= Charles Repole =

American actor

Charles Repole is an American actor, theater director, and college professor.

Repole made his Broadway debut in Very Good Eddie in 1975, earning a Tony Award nomination and a Theatre World Award for his performance. Additional Broadway credits include the 1979 revival of Whoopee!, which garnered him a Drama Desk Award nomination, Doubles (1985), and Gentlemen Prefer Blondes (1995), which he directed.

Repole's directing experience ranges from Broadway to the Kennedy Center to Carnegie Hall to regional theatre. He has helmed concert versions of DuBarry Was a Lady with Faith Prince and Robert Morse and Call Me Madam with Tyne Daly for the New York City Center Encores! series. Since 1999, he has conceived and directed the annual fund-raising gala for the 92nd Street Y which included working with such performers as Alvin Ailey, Martha Graham, Angela Lansbury, Bebe Neuwirth, Jerry Herman, Carol Channing, and Elaine Stritch, among many others. He also conceived and has directed the MAC Awards.

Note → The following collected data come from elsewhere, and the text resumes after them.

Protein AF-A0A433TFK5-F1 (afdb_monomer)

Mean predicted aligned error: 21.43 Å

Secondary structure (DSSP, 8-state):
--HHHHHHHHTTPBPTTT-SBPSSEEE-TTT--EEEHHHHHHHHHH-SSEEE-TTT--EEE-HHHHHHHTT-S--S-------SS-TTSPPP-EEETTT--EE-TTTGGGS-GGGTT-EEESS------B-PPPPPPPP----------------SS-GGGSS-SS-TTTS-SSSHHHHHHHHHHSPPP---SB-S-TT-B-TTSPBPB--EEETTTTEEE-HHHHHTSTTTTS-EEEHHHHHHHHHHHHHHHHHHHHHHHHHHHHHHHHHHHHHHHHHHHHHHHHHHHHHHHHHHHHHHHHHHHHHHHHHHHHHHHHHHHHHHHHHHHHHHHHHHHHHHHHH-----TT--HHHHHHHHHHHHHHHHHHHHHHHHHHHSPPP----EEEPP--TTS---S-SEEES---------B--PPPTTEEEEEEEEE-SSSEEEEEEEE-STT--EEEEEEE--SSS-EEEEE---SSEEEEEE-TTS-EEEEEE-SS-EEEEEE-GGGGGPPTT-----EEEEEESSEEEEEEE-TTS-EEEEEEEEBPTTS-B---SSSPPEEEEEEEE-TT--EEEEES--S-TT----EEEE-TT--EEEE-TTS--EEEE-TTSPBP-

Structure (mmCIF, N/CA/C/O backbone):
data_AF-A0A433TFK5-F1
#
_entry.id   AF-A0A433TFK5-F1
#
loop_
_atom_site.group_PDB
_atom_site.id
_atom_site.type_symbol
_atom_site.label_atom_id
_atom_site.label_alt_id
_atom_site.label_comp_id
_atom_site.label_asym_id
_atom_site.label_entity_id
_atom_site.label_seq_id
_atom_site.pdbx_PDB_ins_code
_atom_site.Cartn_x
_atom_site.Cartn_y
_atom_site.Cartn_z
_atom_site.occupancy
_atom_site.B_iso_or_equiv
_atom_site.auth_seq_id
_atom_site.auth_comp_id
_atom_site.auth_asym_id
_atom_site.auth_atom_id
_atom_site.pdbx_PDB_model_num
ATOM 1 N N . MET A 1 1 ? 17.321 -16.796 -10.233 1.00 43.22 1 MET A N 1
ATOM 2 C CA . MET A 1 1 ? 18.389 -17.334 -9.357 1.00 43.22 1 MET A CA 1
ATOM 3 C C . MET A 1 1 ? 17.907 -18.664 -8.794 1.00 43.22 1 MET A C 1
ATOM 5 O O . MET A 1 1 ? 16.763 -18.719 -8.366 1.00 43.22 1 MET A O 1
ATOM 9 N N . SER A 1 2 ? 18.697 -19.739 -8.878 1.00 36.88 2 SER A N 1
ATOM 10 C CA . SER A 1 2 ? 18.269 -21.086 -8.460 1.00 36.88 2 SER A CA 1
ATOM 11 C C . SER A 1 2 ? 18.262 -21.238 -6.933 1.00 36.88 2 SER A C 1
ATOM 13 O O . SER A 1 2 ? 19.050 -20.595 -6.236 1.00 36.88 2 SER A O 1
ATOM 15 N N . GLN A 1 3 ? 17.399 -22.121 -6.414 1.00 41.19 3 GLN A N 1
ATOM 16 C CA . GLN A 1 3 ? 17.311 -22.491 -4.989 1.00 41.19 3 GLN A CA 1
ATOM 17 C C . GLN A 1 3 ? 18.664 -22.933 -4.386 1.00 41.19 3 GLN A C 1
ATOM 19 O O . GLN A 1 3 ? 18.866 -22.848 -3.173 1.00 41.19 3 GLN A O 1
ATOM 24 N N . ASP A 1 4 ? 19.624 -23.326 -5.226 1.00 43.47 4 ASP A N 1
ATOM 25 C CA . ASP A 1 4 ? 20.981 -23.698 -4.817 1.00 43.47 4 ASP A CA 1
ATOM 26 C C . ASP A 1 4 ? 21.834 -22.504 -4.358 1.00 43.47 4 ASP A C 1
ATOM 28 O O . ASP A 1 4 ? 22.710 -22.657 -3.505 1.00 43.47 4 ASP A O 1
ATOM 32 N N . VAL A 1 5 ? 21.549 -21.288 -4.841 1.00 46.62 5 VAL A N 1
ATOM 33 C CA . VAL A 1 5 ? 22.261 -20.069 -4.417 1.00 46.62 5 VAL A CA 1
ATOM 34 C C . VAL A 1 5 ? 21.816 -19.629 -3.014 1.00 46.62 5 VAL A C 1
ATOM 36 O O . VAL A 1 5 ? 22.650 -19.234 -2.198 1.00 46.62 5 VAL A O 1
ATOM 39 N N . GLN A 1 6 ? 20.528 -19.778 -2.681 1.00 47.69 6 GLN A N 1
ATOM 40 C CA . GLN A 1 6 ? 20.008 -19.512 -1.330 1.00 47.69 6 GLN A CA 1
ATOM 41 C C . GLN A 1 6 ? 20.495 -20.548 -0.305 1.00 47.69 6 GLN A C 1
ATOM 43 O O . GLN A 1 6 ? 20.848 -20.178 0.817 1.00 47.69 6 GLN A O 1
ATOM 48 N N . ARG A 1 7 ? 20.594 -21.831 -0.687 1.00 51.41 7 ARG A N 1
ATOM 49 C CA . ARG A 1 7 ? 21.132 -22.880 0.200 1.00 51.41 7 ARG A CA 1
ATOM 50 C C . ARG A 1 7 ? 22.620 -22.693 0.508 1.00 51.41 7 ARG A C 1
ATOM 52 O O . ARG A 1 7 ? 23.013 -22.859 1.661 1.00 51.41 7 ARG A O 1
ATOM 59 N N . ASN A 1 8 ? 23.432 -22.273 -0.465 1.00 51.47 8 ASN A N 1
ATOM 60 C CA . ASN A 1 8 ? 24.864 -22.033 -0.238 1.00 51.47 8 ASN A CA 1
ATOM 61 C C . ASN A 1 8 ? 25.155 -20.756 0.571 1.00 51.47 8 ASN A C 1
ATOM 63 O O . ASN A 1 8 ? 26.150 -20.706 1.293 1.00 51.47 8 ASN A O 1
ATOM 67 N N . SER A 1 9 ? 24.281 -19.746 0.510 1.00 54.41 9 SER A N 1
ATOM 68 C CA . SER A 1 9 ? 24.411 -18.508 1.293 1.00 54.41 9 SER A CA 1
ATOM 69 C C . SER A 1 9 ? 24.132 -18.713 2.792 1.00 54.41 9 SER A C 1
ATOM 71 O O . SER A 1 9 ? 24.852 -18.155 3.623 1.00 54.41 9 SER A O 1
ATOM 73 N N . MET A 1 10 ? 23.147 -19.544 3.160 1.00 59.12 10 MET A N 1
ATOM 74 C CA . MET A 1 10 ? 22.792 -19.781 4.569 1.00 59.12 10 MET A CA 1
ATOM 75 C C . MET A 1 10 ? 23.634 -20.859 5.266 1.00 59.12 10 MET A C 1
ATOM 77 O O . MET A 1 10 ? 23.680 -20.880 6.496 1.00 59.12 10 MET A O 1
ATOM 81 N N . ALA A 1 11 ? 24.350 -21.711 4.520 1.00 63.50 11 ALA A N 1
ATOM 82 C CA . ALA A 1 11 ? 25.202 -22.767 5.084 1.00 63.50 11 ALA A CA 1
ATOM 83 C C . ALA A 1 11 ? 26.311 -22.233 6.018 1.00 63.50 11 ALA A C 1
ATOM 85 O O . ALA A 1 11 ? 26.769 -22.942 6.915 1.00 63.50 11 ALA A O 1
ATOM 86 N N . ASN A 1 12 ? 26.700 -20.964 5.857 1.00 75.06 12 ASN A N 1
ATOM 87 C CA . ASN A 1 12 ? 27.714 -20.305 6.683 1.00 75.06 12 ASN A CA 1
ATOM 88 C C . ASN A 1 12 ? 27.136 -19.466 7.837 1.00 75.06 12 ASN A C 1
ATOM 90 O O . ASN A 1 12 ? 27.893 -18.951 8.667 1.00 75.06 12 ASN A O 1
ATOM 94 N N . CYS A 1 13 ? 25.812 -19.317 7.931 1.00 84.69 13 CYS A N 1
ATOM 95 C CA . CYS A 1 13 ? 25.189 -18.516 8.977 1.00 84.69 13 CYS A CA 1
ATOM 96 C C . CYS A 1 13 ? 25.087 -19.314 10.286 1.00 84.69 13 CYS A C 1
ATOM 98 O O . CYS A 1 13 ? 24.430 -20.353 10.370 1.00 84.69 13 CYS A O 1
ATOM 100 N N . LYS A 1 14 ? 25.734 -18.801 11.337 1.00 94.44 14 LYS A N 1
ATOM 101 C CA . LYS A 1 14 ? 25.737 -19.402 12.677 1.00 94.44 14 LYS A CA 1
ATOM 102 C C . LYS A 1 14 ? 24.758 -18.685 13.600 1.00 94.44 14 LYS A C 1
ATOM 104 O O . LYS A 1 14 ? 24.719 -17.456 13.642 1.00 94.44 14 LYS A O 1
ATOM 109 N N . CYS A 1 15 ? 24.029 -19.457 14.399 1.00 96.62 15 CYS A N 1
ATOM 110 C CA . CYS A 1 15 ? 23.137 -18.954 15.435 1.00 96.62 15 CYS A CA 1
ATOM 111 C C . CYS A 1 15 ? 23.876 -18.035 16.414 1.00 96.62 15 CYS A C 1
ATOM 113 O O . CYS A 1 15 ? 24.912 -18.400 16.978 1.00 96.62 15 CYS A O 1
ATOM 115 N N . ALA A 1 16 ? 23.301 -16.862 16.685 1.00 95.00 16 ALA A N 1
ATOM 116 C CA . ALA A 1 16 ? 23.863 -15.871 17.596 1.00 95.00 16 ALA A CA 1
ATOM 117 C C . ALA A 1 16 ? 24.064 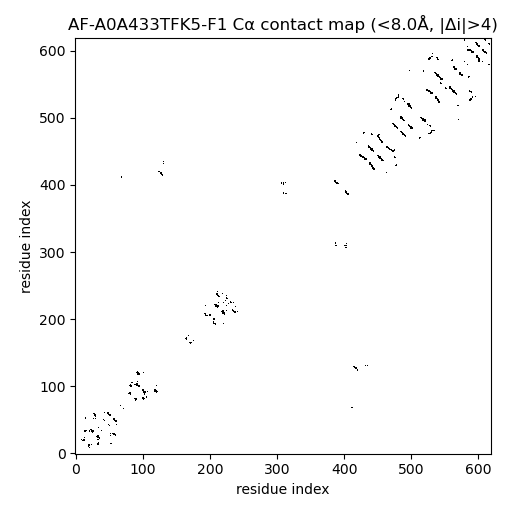-16.415 19.023 1.00 95.00 16 ALA A C 1
ATOM 119 O O . ALA A 1 16 ? 24.987 -15.970 19.711 1.00 95.00 16 ALA A O 1
ATOM 120 N N . LYS A 1 17 ? 23.262 -17.412 19.427 1.00 96.25 17 LYS A N 1
ATOM 121 C CA . LYS A 1 17 ? 23.320 -18.077 20.735 1.00 96.25 17 LYS A CA 1
ATOM 122 C C . LYS A 1 17 ? 24.175 -19.348 20.736 1.00 96.25 17 LYS A C 1
ATOM 124 O O . LYS A 1 17 ? 25.236 -19.351 21.343 1.00 96.25 17 LYS A O 1
ATOM 129 N N . CYS A 1 18 ? 23.737 -20.416 20.060 1.00 96.62 18 CYS A N 1
ATOM 130 C CA . CYS A 1 18 ? 24.391 -21.731 20.140 1.00 96.62 18 CYS A CA 1
ATOM 131 C C . CYS A 1 18 ? 25.608 -21.894 19.215 1.00 96.62 18 CYS A C 1
ATOM 133 O O . CYS A 1 18 ? 26.237 -22.948 19.229 1.00 96.62 18 CYS A O 1
ATOM 135 N N . LYS A 1 19 ? 25.919 -20.890 18.379 1.00 95.81 19 LYS A N 1
ATOM 136 C CA . LYS A 1 19 ? 27.036 -20.872 17.410 1.00 95.81 19 LYS A CA 1
ATOM 137 C C . LYS A 1 19 ? 27.047 -22.020 16.384 1.00 95.81 19 LYS A C 1
ATOM 139 O O . LYS A 1 19 ? 27.980 -22.108 15.589 1.00 95.81 19 LYS A O 1
ATOM 144 N N . SER A 1 20 ? 26.010 -22.856 16.369 1.00 95.44 20 SER A N 1
ATOM 145 C CA . SER A 1 20 ? 25.783 -23.918 15.383 1.00 95.44 20 SER A CA 1
ATOM 146 C C . SER A 1 20 ? 25.146 -23.343 14.108 1.00 95.44 20 SER A C 1
ATOM 148 O O . SER A 1 20 ? 24.622 -22.223 14.168 1.00 95.44 20 SER A O 1
ATOM 150 N N . PRO A 1 21 ? 25.173 -24.061 12.967 1.00 94.25 21 PRO A N 1
ATOM 151 C CA . PRO A 1 21 ? 24.390 -23.693 11.786 1.00 94.25 21 PRO A CA 1
ATOM 152 C C . PRO A 1 21 ? 22.922 -23.432 12.151 1.00 94.25 21 PRO A C 1
ATOM 154 O O . PRO A 1 21 ? 22.371 -24.096 13.033 1.00 94.25 21 PRO A O 1
ATOM 157 N N . LEU A 1 22 ? 22.310 -22.424 11.528 1.00 92.00 22 LEU A N 1
ATOM 158 C CA . LEU A 1 22 ? 20.926 -22.043 11.819 1.00 92.00 22 LEU A CA 1
ATOM 159 C C . LEU A 1 22 ? 19.940 -23.165 11.453 1.00 92.00 22 LEU A C 1
ATOM 161 O O . LEU A 1 22 ? 19.985 -23.704 10.353 1.00 92.00 22 LEU A O 1
ATOM 165 N N . VAL A 1 23 ? 19.020 -23.465 12.374 1.00 90.12 23 VAL A N 1
ATOM 166 C CA . VAL A 1 23 ? 17.870 -24.364 12.180 1.00 90.12 23 VAL A CA 1
ATOM 167 C C . VAL A 1 23 ? 16.626 -23.579 12.580 1.00 90.12 23 VAL A C 1
ATOM 169 O O . VAL A 1 23 ? 16.565 -23.091 13.712 1.00 90.12 23 VAL A O 1
ATOM 172 N N . ASP A 1 24 ? 15.684 -23.408 11.651 1.00 89.06 24 ASP A N 1
ATOM 173 C CA . ASP A 1 24 ? 14.514 -22.526 11.778 1.00 89.06 24 ASP A CA 1
ATOM 174 C C . ASP A 1 24 ? 14.895 -21.118 12.275 1.00 89.06 24 ASP A C 1
ATOM 176 O O . ASP A 1 24 ? 14.665 -20.777 13.440 1.00 89.06 24 ASP A O 1
ATOM 180 N N . PRO A 1 25 ? 15.572 -20.314 11.436 1.00 91.25 25 PRO A N 1
ATOM 181 C CA . PRO A 1 25 ? 16.103 -19.023 11.846 1.00 91.25 25 PRO A CA 1
ATOM 182 C C . PRO A 1 25 ? 14.994 -18.041 12.242 1.00 91.25 25 PRO A C 1
ATOM 184 O O . PRO A 1 25 ? 14.051 -17.808 11.496 1.00 91.25 25 PRO A O 1
ATOM 187 N N . VAL A 1 26 ? 15.160 -17.407 13.401 1.00 90.75 26 VAL A N 1
ATOM 188 C CA . VAL A 1 26 ? 14.342 -16.301 13.900 1.00 90.75 26 VAL A CA 1
ATOM 189 C C . VAL A 1 26 ? 15.253 -15.093 14.081 1.00 90.75 26 VAL A C 1
ATOM 191 O O . VAL A 1 26 ? 16.223 -15.134 14.845 1.00 90.75 26 VAL A O 1
ATOM 194 N N . GLN A 1 27 ? 14.969 -14.025 13.340 1.00 92.88 27 GLN A N 1
ATOM 195 C CA . GLN A 1 27 ? 15.714 -12.773 13.412 1.00 92.88 27 GLN A CA 1
ATOM 196 C C . GLN A 1 27 ? 15.175 -11.895 14.543 1.00 92.88 27 GLN A C 1
ATOM 198 O O . GLN A 1 27 ? 13.967 -11.761 14.724 1.00 92.88 27 GLN A O 1
ATOM 203 N N . LEU A 1 28 ? 16.078 -11.290 15.310 1.00 88.81 28 LEU A N 1
ATOM 204 C CA . LEU A 1 28 ? 15.719 -10.331 16.347 1.00 88.81 28 LEU A CA 1
ATOM 205 C C . LEU A 1 28 ? 15.422 -8.946 15.757 1.00 88.81 28 LEU A C 1
ATOM 207 O O . LEU A 1 28 ? 16.123 -8.491 14.856 1.00 88.81 28 LEU A O 1
ATOM 211 N N . SER A 1 29 ? 14.410 -8.267 16.301 1.00 84.81 29 SER A N 1
ATOM 212 C CA . SER A 1 29 ? 13.806 -7.069 15.704 1.00 84.81 29 SER A CA 1
ATOM 213 C C . SER A 1 29 ? 14.700 -5.822 15.668 1.00 84.81 29 SER A C 1
ATOM 215 O O . SER A 1 29 ? 14.553 -5.004 14.771 1.00 84.81 29 SER A O 1
ATOM 217 N N . ALA A 1 30 ? 15.602 -5.647 16.636 1.00 86.31 30 ALA A N 1
ATOM 218 C CA . ALA A 1 30 ? 16.397 -4.428 16.805 1.00 86.31 30 ALA A CA 1
ATOM 219 C C . ALA A 1 30 ? 17.861 -4.602 16.380 1.00 86.31 30 ALA A C 1
ATOM 221 O O . ALA A 1 30 ? 18.430 -3.719 15.746 1.00 86.31 30 ALA A O 1
ATOM 222 N N . CYS A 1 31 ? 18.487 -5.731 16.721 1.00 88.38 31 CYS A N 1
ATOM 223 C CA . CYS A 1 31 ? 19.905 -5.962 16.418 1.00 88.38 31 CYS A CA 1
ATOM 224 C C . CYS A 1 31 ? 20.150 -6.842 15.188 1.00 88.38 31 CYS A C 1
ATOM 226 O O . CYS A 1 31 ? 21.304 -7.097 14.844 1.00 88.38 31 CYS A O 1
ATOM 228 N N . LEU A 1 32 ? 19.080 -7.357 14.569 1.00 90.88 32 LEU A N 1
ATOM 229 C CA . LEU A 1 32 ? 19.086 -8.183 13.356 1.00 90.88 32 LEU A CA 1
ATOM 230 C C . LEU A 1 32 ? 19.903 -9.484 13.443 1.00 90.88 32 LEU A C 1
ATOM 232 O O . LEU A 1 32 ? 20.055 -10.196 12.449 1.00 90.88 32 LEU A O 1
ATOM 236 N N . HIS A 1 33 ? 20.395 -9.842 14.630 1.00 94.81 33 HIS A N 1
ATOM 237 C CA . HIS A 1 33 ? 21.038 -11.123 14.873 1.00 94.81 33 HIS A CA 1
ATOM 238 C C . HIS A 1 33 ? 20.025 -12.266 14.791 1.00 94.81 33 HIS A C 1
ATOM 240 O O . HIS A 1 33 ? 18.897 -12.154 15.266 1.00 94.81 33 HIS A O 1
ATOM 246 N N . ILE A 1 34 ? 20.461 -13.389 14.223 1.00 94.56 34 ILE A N 1
ATOM 247 C CA . ILE A 1 34 ? 19.598 -14.533 13.931 1.00 94.56 34 ILE A CA 1
ATOM 248 C C . ILE A 1 34 ? 19.870 -15.662 14.930 1.00 94.56 34 ILE A C 1
ATOM 250 O O . ILE A 1 34 ? 21.024 -16.016 15.191 1.00 94.56 34 ILE A O 1
ATOM 254 N N . LEU A 1 35 ? 18.810 -16.222 15.506 1.00 96.25 35 LEU A N 1
ATOM 255 C CA . LEU A 1 35 ? 18.844 -17.363 16.421 1.00 96.25 35 LEU A CA 1
ATOM 256 C C . LEU A 1 35 ? 18.086 -18.546 15.815 1.00 96.25 35 LEU A C 1
ATOM 258 O O . LEU A 1 35 ? 17.208 -18.354 14.989 1.00 96.25 35 LEU A O 1
ATOM 262 N N . CYS A 1 36 ? 18.370 -19.770 16.255 1.00 96.69 36 CYS A N 1
ATOM 263 C CA . CYS A 1 36 ? 17.482 -20.903 15.975 1.00 96.69 36 CYS A CA 1
ATOM 264 C C . CYS A 1 36 ? 16.155 -20.754 16.737 1.00 96.69 36 CYS A C 1
ATOM 266 O O . CYS A 1 36 ? 16.154 -20.214 17.849 1.00 96.69 36 CYS A O 1
ATOM 268 N N . LYS A 1 37 ? 15.061 -21.326 16.222 1.00 94.19 37 LYS A N 1
ATOM 269 C CA . LYS A 1 37 ? 13.745 -21.344 16.890 1.00 94.19 37 LYS A CA 1
ATOM 270 C C . LYS A 1 37 ? 13.806 -21.876 18.333 1.00 94.19 37 LYS A C 1
ATOM 272 O O . LYS A 1 37 ? 13.288 -21.267 19.260 1.00 94.19 37 LYS A O 1
ATOM 277 N N . SER A 1 38 ? 14.546 -22.956 18.568 1.00 95.56 38 SER A N 1
ATOM 278 C CA . SER A 1 38 ? 14.765 -23.487 19.924 1.00 95.56 38 SER A CA 1
ATOM 279 C C . SER A 1 38 ? 15.561 -22.531 20.824 1.00 95.56 38 SER A C 1
ATOM 281 O O . SER A 1 38 ? 15.308 -22.410 22.024 1.00 95.56 38 SER A O 1
ATOM 283 N N . CYS A 1 39 ? 16.523 -21.810 20.243 1.00 96.19 39 CYS A N 1
ATOM 284 C CA . CYS A 1 39 ? 17.336 -20.836 20.958 1.00 96.19 39 CYS A CA 1
ATOM 285 C C . CYS A 1 39 ? 16.517 -19.619 21.383 1.00 96.19 39 CYS A C 1
ATOM 287 O O . CYS A 1 39 ? 16.738 -19.140 22.495 1.00 96.19 39 CYS A O 1
ATOM 289 N N . ILE A 1 40 ? 15.602 -19.145 20.532 1.00 94.19 40 ILE A N 1
ATOM 290 C CA . ILE A 1 40 ? 14.729 -18.008 20.829 1.00 94.19 40 ILE A CA 1
ATOM 291 C C . ILE A 1 40 ? 13.668 -18.366 21.870 1.00 94.19 40 ILE A C 1
ATOM 293 O O . ILE A 1 40 ? 13.527 -17.608 22.820 1.00 94.19 40 ILE A O 1
ATOM 297 N N . THR A 1 41 ? 13.045 -19.550 21.808 1.00 93.19 41 THR A N 1
ATOM 298 C CA . THR A 1 41 ? 12.064 -19.995 22.818 1.00 93.19 41 THR A CA 1
ATOM 299 C C . THR A 1 41 ? 12.668 -20.032 24.222 1.00 93.19 41 THR A C 1
ATOM 301 O O . THR A 1 41 ? 12.052 -19.559 25.172 1.00 93.19 41 THR A O 1
ATOM 304 N N . TYR A 1 42 ? 13.913 -20.506 24.362 1.00 93.69 42 TYR A N 1
ATOM 305 C CA . TYR A 1 42 ? 14.618 -20.430 25.647 1.00 93.69 42 TYR A CA 1
ATOM 306 C C . TYR A 1 42 ? 14.864 -18.982 26.084 1.00 93.69 42 TYR A C 1
ATOM 308 O O . TYR A 1 42 ? 14.796 -18.667 27.265 1.00 93.69 42 TYR A O 1
ATOM 316 N N . VAL A 1 43 ? 15.241 -18.088 25.163 1.00 90.25 43 VAL A N 1
ATOM 317 C CA . VAL A 1 43 ? 15.471 -16.683 25.536 1.00 90.25 43 VAL A CA 1
ATOM 318 C C . VAL A 1 43 ? 14.142 -16.040 25.957 1.00 90.25 43 VAL A C 1
ATOM 320 O O . VAL A 1 43 ? 14.103 -15.354 26.971 1.00 90.25 43 VAL A O 1
ATOM 323 N N . GLU A 1 44 ? 13.036 -16.329 25.271 1.00 90.12 44 GLU A N 1
ATOM 324 C CA . GLU A 1 44 ? 11.699 -15.845 25.636 1.00 90.12 44 GLU A CA 1
ATOM 325 C C . GLU A 1 44 ? 11.194 -16.381 26.982 1.00 90.12 44 GLU A C 1
ATOM 327 O O . GLU A 1 44 ? 10.447 -15.670 27.654 1.00 90.12 44 GLU A O 1
ATOM 332 N N . SER A 1 45 ? 11.594 -17.590 27.397 1.00 85.12 45 SER A N 1
ATOM 333 C CA . SER A 1 45 ? 11.201 -18.153 28.697 1.00 85.12 45 SER A CA 1
ATOM 334 C C . SER A 1 45 ? 11.947 -17.535 29.881 1.00 85.12 45 SER A C 1
ATOM 336 O O . SER A 1 45 ? 11.479 -17.632 31.009 1.00 85.12 45 SER A O 1
ATOM 338 N N . VAL A 1 46 ? 13.110 -16.919 29.643 1.00 82.19 46 VAL A N 1
ATOM 339 C CA . VAL A 1 46 ? 13.939 -16.308 30.699 1.00 82.19 46 VAL A CA 1
ATOM 340 C C . VAL A 1 46 ? 13.532 -14.859 30.983 1.00 82.19 46 VAL A C 1
ATOM 342 O O . VAL A 1 46 ? 13.698 -14.388 32.105 1.00 82.19 46 VAL A O 1
ATOM 345 N N . PHE A 1 47 ? 12.977 -14.147 30.001 1.00 77.81 47 PHE A N 1
ATOM 346 C CA . PHE A 1 47 ? 12.625 -12.732 30.142 1.00 77.81 47 PHE A CA 1
ATOM 347 C C . PHE A 1 47 ? 11.118 -12.517 30.011 1.00 77.81 47 PHE A C 1
ATOM 349 O O . PHE A 1 47 ? 10.482 -13.167 29.195 1.00 77.81 47 PHE A O 1
ATOM 356 N N . LEU A 1 48 ? 10.518 -11.605 30.784 1.00 68.56 48 LEU A N 1
ATOM 357 C CA . LEU A 1 48 ? 9.056 -11.425 30.813 1.00 68.56 48 LEU A CA 1
ATOM 358 C C . LEU A 1 48 ? 8.511 -10.609 29.627 1.00 68.56 48 LEU A C 1
ATOM 360 O O . LEU A 1 48 ? 7.508 -11.017 29.044 1.00 68.56 48 LEU A O 1
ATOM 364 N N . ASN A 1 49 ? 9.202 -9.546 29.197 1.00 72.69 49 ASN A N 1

Repole also has directed productions of George M! with Joel Grey, Zorba with Anthony Quinn, Annie with Rue McClanahan, The Solid Gold Cadillac with Charlotte Rae, Pittsburgh Civic Light Opera's 50th Anniversary production of My Fair Lady, and a musical version of Animal Crackers at the Goodspeed Opera House. For his production of A Day in Hollywood/A Night in the Ukraine in Chicago, he was nominated for the Joseph Jefferson Award. He also directed the 1996 Papermill Mill Playhouse production of Cole Porter's musical You Never Know.

At present, Repole is the Chairperson of the Drama, Theatre, and Dance Department at Queens College in Flushing, New York, where he teaches Acting, Directing, and Musical Theatre Workshop. He also has directed many main stage productions there, including Bus Stop, Carousel, Guys and Dolls and Aaron Copland's opera The Tender Land.